= Knut Kvalheim =

Norwegian long-distance runner

Knut Kvalheim (born 14 June 1950) is a retired Norwegian long-distance runner. He is the brother of Arne Kvalheim.

He finished fourteenth at the 1974 European Championships (5000 m), ninth at the 1976 Summer Olympics (5000 m) and ninth at the 1978 European Championships (10,000 m). He also competed without reaching the final at the European Championships in 1971 and 1982.

He was a Norwegian champion in 1500 metres in 1973, 3000 metres steeplechase in 1975, 5000 metres in 1974, 1976, 1977, 1978, 1979, 1981 and 1982. and 10,000 metres in 1976, 1977, 1978 and 1982. He represented the sports club IK Tjalve. While studying in the United States, both brothers ran for the University of Oregon and the Oregon Track Club.

He held the Norwegian records in 1500, 3000, 5000 and 10,000 m for many years.
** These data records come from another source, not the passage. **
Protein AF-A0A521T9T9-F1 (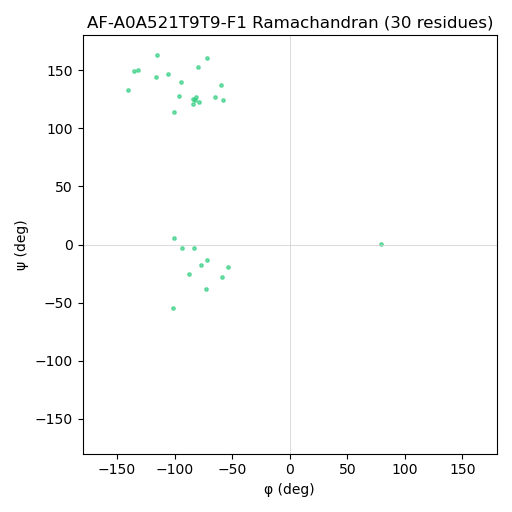afdb_monomer)

Mean predicted aligned error: 4.46 Å

pLDDT: mean 83.43, std 4.98, range [65.94, 89.69]

Sequence (32 aa):
MHTVTCGDCGDECQIPFEPKFNRPVYCSECFQ

Nearest PDB structures (foldseek):
  2gvi-assembly1_A  TM=6.780E-01  e=7.218E+00  Thermoplasma acidophilum
  6ro4-assembly1_E  TM=5.875E-01  e=5.818E+00  Homo sapiens

Structure (mmCIF, N/CA/C/O backbone):
data_AF-A0A521T9T9-F1
#
_entry.id   AF-A0A521T9T9-F1
#
loop_
_atom_site.group_PDB
_atom_site.id
_atom_site.type_symbol
_atom_site.label_atom_id
_atom_site.label_alt_id
_atom_site.label_comp_id
_atom_site.label_asym_id
_atom_site.label_entity_id
_atom_site.label_seq_id
_atom_site.pdbx_PDB_ins_code
_atom_site.Cartn_x
_atom_site.Cartn_y
_atom_site.Cartn_z
_atom_site.occupancy
_atom_site.B_iso_or_equiv
_atom_site.auth_seq_id
_atom_site.auth_comp_id
_atom_site.auth_asym_id
_atom_site.auth_atom_id
_atom_site.pdbx_PDB_model_num
ATOM 1 N N . MET A 1 1 ? 10.314 1.851 6.154 1.00 74.81 1 MET A N 1
ATOM 2 C CA . MET A 1 1 ? 8.915 2.030 5.720 1.00 74.81 1 MET A CA 1
ATOM 3 C C . MET A 1 1 ? 8.971 2.369 4.247 1.00 74.81 1 MET A C 1
ATOM 5 O O . MET A 1 1 ? 9.637 3.337 3.905 1.00 74.81 1 MET A O 1
ATOM 9 N N . HIS A 1 2 ? 8.412 1.525 3.386 1.00 83.81 2 HIS A N 1
ATOM 10 C CA . HIS A 1 2 ? 8.386 1.756 1.944 1.00 83.81 2 HIS A CA 1
ATOM 11 C C . HIS A 1 2 ? 7.051 2.390 1.576 1.00 83.81 2 HIS A C 1
ATOM 13 O O . HIS A 1 2 ? 6.005 1.870 1.963 1.00 83.81 2 HIS A O 1
ATOM 19 N N . THR A 1 3 ? 7.095 3.507 0.855 1.00 84.44 3 THR A N 1
ATOM 20 C CA . THR A 1 3 ? 5.898 4.118 0.274 1.00 84.44 3 THR A CA 1
ATOM 21 C C . THR A 1 3 ? 5.539 3.348 -0.983 1.00 84.44 3 THR A C 1
ATOM 23 O O . THR A 1 3 ? 6.370 3.194 -1.880 1.00 84.44 3 THR A O 1
ATOM 26 N N . VAL A 1 4 ? 4.326 2.817 -1.021 1.00 88.00 4 VAL A N 1
ATOM 27 C CA . VAL A 1 4 ? 3.813 2.035 -2.143 1.00 88.00 4 VAL A CA 1
ATOM 28 C C . VAL A 1 4 ? 2.407 2.482 -2.469 1.00 88.00 4 VAL A C 1
ATOM 30 O O . VAL A 1 4 ? 1.652 2.878 -1.585 1.00 88.00 4 VAL A O 1
ATOM 33 N N . THR A 1 5 ? 2.048 2.373 -3.736 1.00 88.69 5 THR A N 1
ATOM 34 C CA . THR A 1 5 ? 0.682 2.610 -4.180 1.00 88.69 5 THR A CA 1
ATOM 35 C C . THR A 1 5 ? -0.141 1.343 -3.983 1.00 88.69 5 THR A C 1
ATOM 37 O O . THR A 1 5 ? 0.225 0.265 -4.456 1.00 88.69 5 THR A O 1
ATOM 40 N N . CYS A 1 6 ? -1.247 1.481 -3.266 1.00 89.69 6 CYS A N 1
ATOM 41 C CA . CYS A 1 6 ? -2.267 0.466 -3.078 1.00 89.69 6 CYS A CA 1
ATOM 42 C C . CYS A 1 6 ? -2.823 0.017 -4.435 1.00 89.69 6 CYS A C 1
ATOM 44 O O . CYS A 1 6 ? -3.312 0.832 -5.211 1.00 89.69 6 CYS A O 1
ATOM 46 N N . GLY A 1 7 ? -2.777 -1.284 -4.723 1.00 86.44 7 GLY A N 1
ATOM 47 C CA . GLY A 1 7 ? -3.285 -1.838 -5.981 1.00 86.44 7 GLY A CA 1
ATOM 48 C C . GLY A 1 7 ? -4.812 -1.839 -6.109 1.00 86.44 7 GLY A C 1
ATOM 49 O O . GLY A 1 7 ? -5.309 -2.073 -7.204 1.00 86.44 7 GLY A O 1
ATOM 50 N N . ASP A 1 8 ? -5.537 -1.608 -5.013 1.00 87.44 8 ASP A N 1
ATOM 51 C CA . ASP A 1 8 ? -7.007 -1.613 -4.978 1.00 87.44 8 ASP A CA 1
ATOM 52 C C . ASP A 1 8 ? -7.569 -0.184 -4.986 1.00 87.44 8 ASP A C 1
ATOM 54 O O . ASP A 1 8 ? -8.316 0.207 -5.877 1.00 87.44 8 ASP A O 1
ATOM 58 N N . CYS A 1 9 ? -7.113 0.623 -4.031 1.00 88.69 9 CYS A N 1
ATOM 59 C CA . CYS A 1 9 ? -7.533 2.000 -3.819 1.00 88.69 9 CYS A CA 1
ATOM 60 C C . CYS A 1 9 ? -6.746 3.043 -4.630 1.00 88.69 9 CYS A C 1
ATOM 62 O O . CYS A 1 9 ? -7.267 4.112 -4.933 1.00 88.69 9 CYS A O 1
ATOM 64 N N . GLY A 1 10 ? -5.504 2.745 -5.025 1.00 85.56 10 GLY A N 1
ATOM 65 C CA . GLY A 1 10 ? -4.633 3.701 -5.717 1.00 85.56 10 GLY A CA 1
ATOM 66 C C . GLY A 1 10 ? -3.957 4.727 -4.800 1.00 85.56 10 GLY A C 1
ATOM 67 O O . GLY A 1 10 ? -3.186 5.547 -5.290 1.00 85.56 10 GLY A O 1
ATOM 68 N N . ASP A 1 11 ? -4.199 4.669 -3.489 1.00 87.38 11 ASP A N 1
ATOM 69 C CA . ASP A 1 11 ? -3.592 5.572 -2.510 1.00 87.38 11 ASP A CA 1
ATOM 70 C C . ASP A 1 11 ? -2.157 5.180 -2.135 1.00 87.38 11 ASP A C 1
ATOM 72 O O . ASP A 1 11 ? -1.761 4.011 -2.174 1.00 87.38 11 ASP A O 1
ATOM 76 N N . GLU A 1 12 ? -1.362 6.171 -1.735 1.00 88.81 12 GLU A N 1
ATOM 77 C CA . GLU A 1 12 ? 0.004 5.97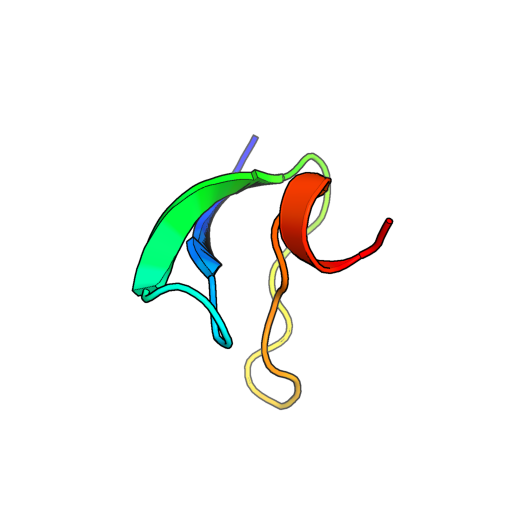3 -1.252 1.00 88.81 12 GLU A CA 1
ATOM 78 C C . GLU A 1 12 ? 0.005 5.559 0.222 1.00 88.81 12 GLU A C 1
ATOM 80 O O . GLU A 1 12 ? -0.535 6.241 1.090 1.00 88.81 12 GLU A O 1
ATOM 85 N N . CYS A 1 13 ? 0.631 4.427 0.527 1.00 86.81 13 CYS A N 1
ATOM 86 C CA . CYS A 1 13 ? 0.635 3.830 1.858 1.00 86.81 13 CYS A CA 1
ATOM 87 C C . CYS A 1 13 ? 2.047 3.432 2.277 1.00 86.81 13 CYS A C 1
ATOM 89 O O . CYS A 1 13 ? 2.885 3.072 1.450 1.00 86.81 13 CYS A O 1
ATOM 91 N N . GLN A 1 14 ? 2.314 3.464 3.584 1.00 87.44 14 GLN A N 1
ATOM 92 C CA . GLN A 1 14 ? 3.613 3.090 4.138 1.00 87.44 14 GLN A CA 1
ATOM 93 C C . GLN A 1 14 ? 3.571 1.676 4.707 1.00 87.44 14 GLN A C 1
ATOM 95 O O . GLN A 1 14 ? 2.914 1.414 5.712 1.00 87.44 14 GLN A O 1
ATOM 100 N N . ILE A 1 15 ? 4.319 0.772 4.085 1.00 84.38 15 ILE A N 1
ATOM 101 C CA . ILE A 1 15 ? 4.419 -0.625 4.506 1.00 84.38 15 ILE A CA 1
ATOM 102 C C . ILE A 1 15 ? 5.769 -0.903 5.194 1.00 84.38 15 ILE A C 1
ATOM 104 O O . ILE A 1 15 ? 6.799 -0.318 4.834 1.00 84.38 15 ILE A O 1
ATOM 108 N N . PRO A 1 16 ? 5.814 -1.801 6.192 1.00 84.00 16 PRO A N 1
ATOM 109 C CA . PRO A 1 16 ? 7.062 -2.195 6.845 1.00 84.00 16 PRO A CA 1
ATOM 110 C C . PRO A 1 16 ? 7.839 -3.282 6.081 1.00 84.00 16 PRO A C 1
ATOM 112 O O . PRO A 1 16 ? 8.926 -3.653 6.510 1.00 84.00 16 PRO A O 1
ATOM 115 N N . PHE A 1 17 ? 7.302 -3.797 4.973 1.00 81.75 17 PHE A N 1
ATOM 116 C CA . PHE A 1 17 ? 7.906 -4.848 4.151 1.00 81.75 17 PHE A CA 1
ATOM 117 C C . PHE A 1 17 ? 8.265 -4.329 2.754 1.00 81.75 17 PHE A C 1
ATOM 119 O O . PHE A 1 17 ? 7.798 -3.276 2.332 1.00 81.75 17 PHE A O 1
ATOM 126 N N . GLU A 1 18 ? 9.113 -5.062 2.038 1.00 82.25 18 GLU A N 1
ATOM 127 C CA . GLU A 1 18 ? 9.541 -4.694 0.688 1.00 82.25 18 GLU A CA 1
ATOM 128 C C . GLU A 1 18 ? 8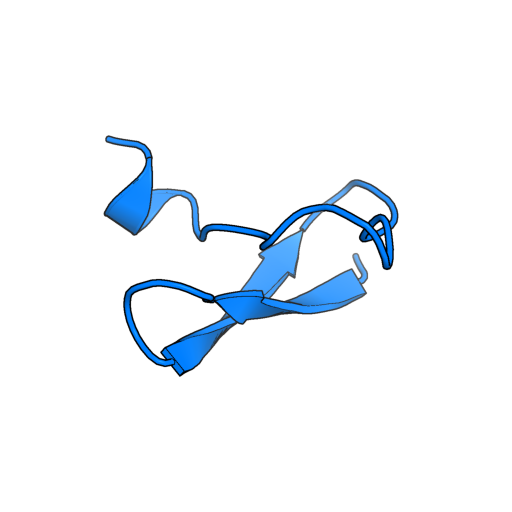.472 -5.123 -0.343 1.00 82.25 18 GLU A C 1
ATOM 130 O O . GLU A 1 18 ? 8.054 -6.291 -0.338 1.00 82.25 18 GLU A O 1
ATOM 135 N N . PRO A 1 19 ? 7.983 -4.215 -1.211 1.00 79.62 19 PRO A N 1
ATOM 136 C CA . PRO A 1 19 ? 6.984 -4.552 -2.219 1.00 79.62 19 PRO A CA 1
ATOM 137 C C . PRO A 1 19 ? 7.556 -5.536 -3.240 1.00 79.62 19 PRO A C 1
ATOM 139 O O . PRO A 1 19 ? 8.594 -5.297 -3.855 1.00 79.62 19 PRO A O 1
ATOM 142 N N . LYS A 1 20 ? 6.860 -6.653 -3.463 1.00 82.81 20 LYS A N 1
ATOM 143 C CA . LYS A 1 20 ? 7.251 -7.611 -4.502 1.00 82.81 20 LYS A CA 1
ATOM 144 C C . LYS A 1 20 ? 6.680 -7.163 -5.840 1.00 82.81 20 LYS A C 1
ATOM 146 O O . LYS A 1 20 ? 5.470 -7.164 -6.004 1.00 82.81 20 LYS A O 1
ATOM 151 N N . PHE A 1 21 ? 7.537 -6.922 -6.831 1.00 74.25 21 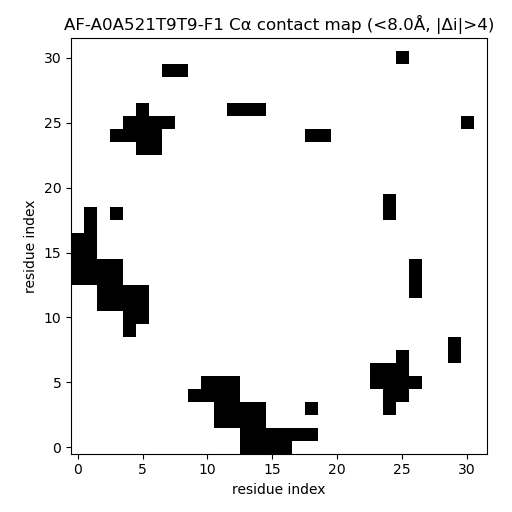PHE A N 1
ATOM 152 C CA . PHE A 1 21 ? 7.138 -6.546 -8.200 1.00 74.25 21 PHE A CA 1
ATOM 153 C C . PHE A 1 21 ? 6.130 -7.494 -8.874 1.00 74.25 21 PHE A C 1
ATOM 155 O O . PHE A 1 21 ? 5.475 -7.108 -9.833 1.00 74.25 21 PHE A O 1
ATOM 162 N N . ASN A 1 22 ? 5.995 -8.728 -8.381 1.00 81.44 22 ASN A N 1
ATOM 163 C CA . ASN A 1 22 ? 5.098 -9.737 -8.942 1.00 81.44 22 ASN A CA 1
ATOM 164 C C . ASN A 1 22 ? 3.767 -9.889 -8.174 1.00 81.44 22 ASN A C 1
ATOM 166 O O . ASN A 1 22 ? 3.014 -10.823 -8.444 1.00 81.44 22 ASN A O 1
ATOM 170 N N . ARG A 1 23 ? 3.494 -9.047 -7.163 1.00 82.06 23 ARG A N 1
ATOM 171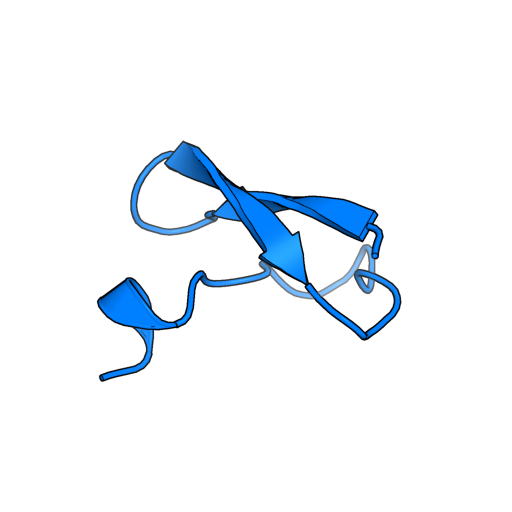 C CA . ARG A 1 23 ? 2.216 -9.034 -6.432 1.00 82.06 23 ARG A CA 1
ATOM 172 C C . ARG A 1 23 ? 1.781 -7.598 -6.119 1.00 82.06 23 ARG A C 1
ATOM 174 O O . ARG A 1 23 ? 2.602 -6.841 -5.605 1.00 82.06 23 ARG A O 1
ATOM 181 N N . PRO A 1 24 ? 0.513 -7.231 -6.369 1.00 81.94 24 PRO A N 1
ATOM 182 C CA . PRO A 1 24 ? -0.016 -5.946 -5.929 1.00 81.94 24 PRO A CA 1
ATOM 183 C C . PRO A 1 24 ? 0.082 -5.845 -4.405 1.00 81.94 24 PRO A C 1
ATOM 185 O O . PRO A 1 24 ? -0.174 -6.817 -3.688 1.00 81.94 24 PRO A O 1
ATOM 188 N N . VAL A 1 25 ? 0.502 -4.678 -3.920 1.00 85.25 25 VAL A N 1
ATOM 189 C CA . VAL A 1 25 ? 0.496 -4.384 -2.489 1.00 85.25 25 VAL A CA 1
ATOM 190 C C . VAL A 1 25 ? -0.791 -3.662 -2.140 1.00 85.25 25 VAL A C 1
ATOM 192 O O . VAL A 1 25 ? -1.253 -2.802 -2.884 1.00 85.25 25 VAL A O 1
ATOM 195 N N . TYR A 1 26 ? -1.354 -4.016 -0.994 1.00 86.62 26 TYR A N 1
ATOM 196 C CA . TYR A 1 26 ? -2.584 -3.446 -0.477 1.00 86.62 26 TYR A CA 1
ATOM 197 C C . TYR A 1 26 ? -2.296 -2.713 0.825 1.00 86.62 26 TYR A C 1
ATOM 199 O O . TYR A 1 26 ? -1.432 -3.126 1.605 1.00 86.62 26 TYR A O 1
ATOM 207 N N . CYS A 1 27 ? -3.003 -1.608 1.038 1.00 86.69 27 CYS A N 1
ATOM 208 C CA . CYS A 1 27 ? -2.967 -0.903 2.305 1.00 86.69 27 CYS A CA 1
ATOM 209 C C . CYS A 1 27 ? -3.706 -1.704 3.382 1.00 86.69 27 CYS A C 1
ATOM 211 O O . CYS A 1 27 ? -4.524 -2.574 3.077 1.00 86.69 27 CYS A O 1
ATOM 213 N N . SER A 1 28 ? -3.425 -1.402 4.650 1.00 81.38 28 SER A N 1
ATOM 214 C CA . SER A 1 28 ? -4.099 -2.055 5.778 1.00 81.38 28 SER A CA 1
ATOM 215 C C . SER A 1 28 ? -5.617 -1.859 5.748 1.00 81.38 28 SER A C 1
ATOM 217 O O . SER A 1 28 ? -6.337 -2.720 6.232 1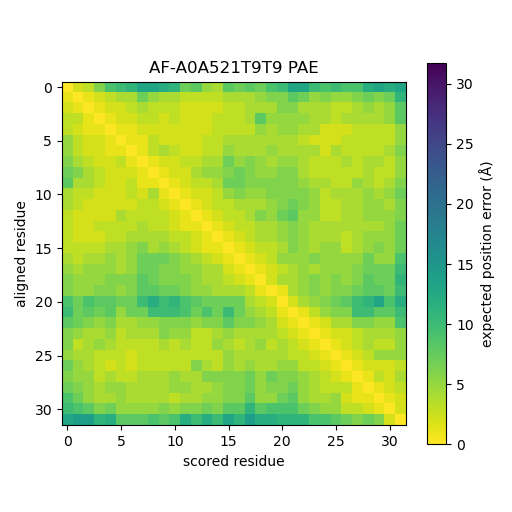.00 81.38 28 SER A O 1
ATOM 219 N N . GLU A 1 29 ? -6.097 -0.758 5.164 1.00 81.81 29 GLU A N 1
ATOM 220 C CA . GLU A 1 29 ? -7.528 -0.465 5.032 1.00 81.81 29 GLU A CA 1
ATOM 221 C C . GLU A 1 29 ? -8.214 -1.358 3.987 1.00 81.81 29 GLU A C 1
ATOM 22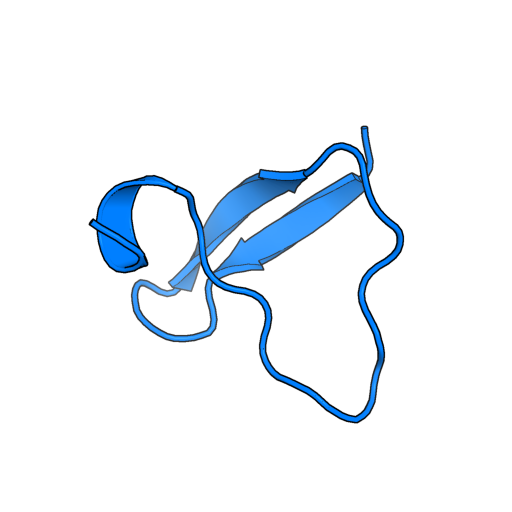3 O O . GLU A 1 29 ? -9.316 -1.830 4.231 1.00 81.81 29 GLU A O 1
ATOM 228 N N . CYS A 1 30 ? -7.554 -1.660 2.863 1.00 83.44 30 CYS A N 1
ATOM 229 C CA . CYS A 1 30 ? -8.067 -2.582 1.838 1.00 83.44 30 CYS A CA 1
ATOM 230 C C . CYS A 1 30 ? -7.934 -4.063 2.222 1.00 83.44 30 CYS A C 1
ATOM 232 O O . CYS A 1 30 ? -8.545 -4.914 1.583 1.00 83.44 30 CYS A O 1
ATOM 234 N N . PHE A 1 31 ? -7.087 -4.391 3.203 1.00 76.19 31 PHE A N 1
ATOM 235 C CA . PHE A 1 31 ? -6.873 -5.768 3.664 1.00 76.19 31 PHE A CA 1
ATOM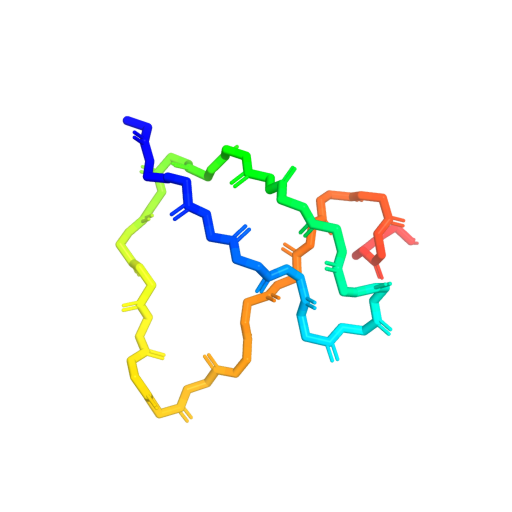 236 C C . PHE A 1 31 ? -7.755 -6.155 4.865 1.00 76.19 31 PHE A C 1
ATOM 238 O O . PHE A 1 31 ? -7.662 -7.291 5.337 1.00 76.19 31 PHE A O 1
ATOM 245 N N . GLN A 1 32 ? -8.555 -5.216 5.379 1.00 65.94 32 GLN A N 1
ATOM 246 C CA . GLN A 1 32 ? -9.538 -5.437 6.443 1.00 65.94 32 GLN A CA 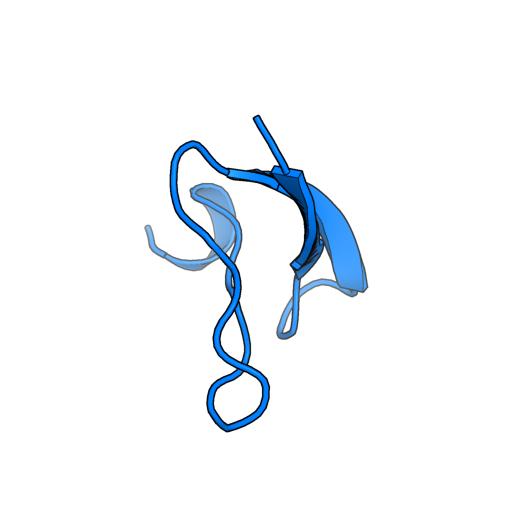1
ATOM 247 C C . GLN A 1 32 ? -10.819 -6.067 5.886 1.00 65.94 32 GLN A C 1
ATOM 249 O O . GLN A 1 32 ? -11.361 -6.962 6.575 1.00 65.94 32 GLN A O 1
#

Foldseek 3Di:
DDFDQAPPPRDTEDDPDDDDPVDGDHHPVVVD

Secondary structure (DSSP, 8-state):
-EEEE-TTT--EEEESSPPPTTS----TTTT-

Solvent-accessible surface area (backbone atoms only — not comparable to full-atom values): 2184 Å² total; per-residue (Å²): 112,41,82,42,58,16,66,82,81,64,47,81,36,77,36,91,60,84,86,50,96,90,53,81,48,68,39,76,78,81,73,108

Radius of gyration: 8.45 Å; Cα contacts (8 Å, |Δi|>4): 45; chains: 1; bounding box: 19×16×16 Å

His personal best times were:
- 1500 metres - 3:38.1 min (1976) - sixth on the Norwegian all-time list.
- 3000 metres - 7:42.4 min (1974) - third on the Norwegian all-time list, only behind Henrik Ingebrigtsen and Marius Bakken.
- 3000 metres steeplechase - 8:25.2 min (1974) - fifth on the Norwegian all-time list, only behind Jim Svenøy, Bjørnar Ustad Kristensen, Espen Borge and Are Nakkim.
- 5000 metres - 13:20.54 min (1974) - number nine on the Norwegian all-time list.
- 10,000 metres - 27:41.26 min (1978) - second on the Norwegian all-time list, only behind Are Nakkim.
- Half marathon - 1:03:30 hrs (1984).
- Marathon - 2:15:11 hrs (1982).

After retiring, he has worked as a coach for Susanne Wigene and others.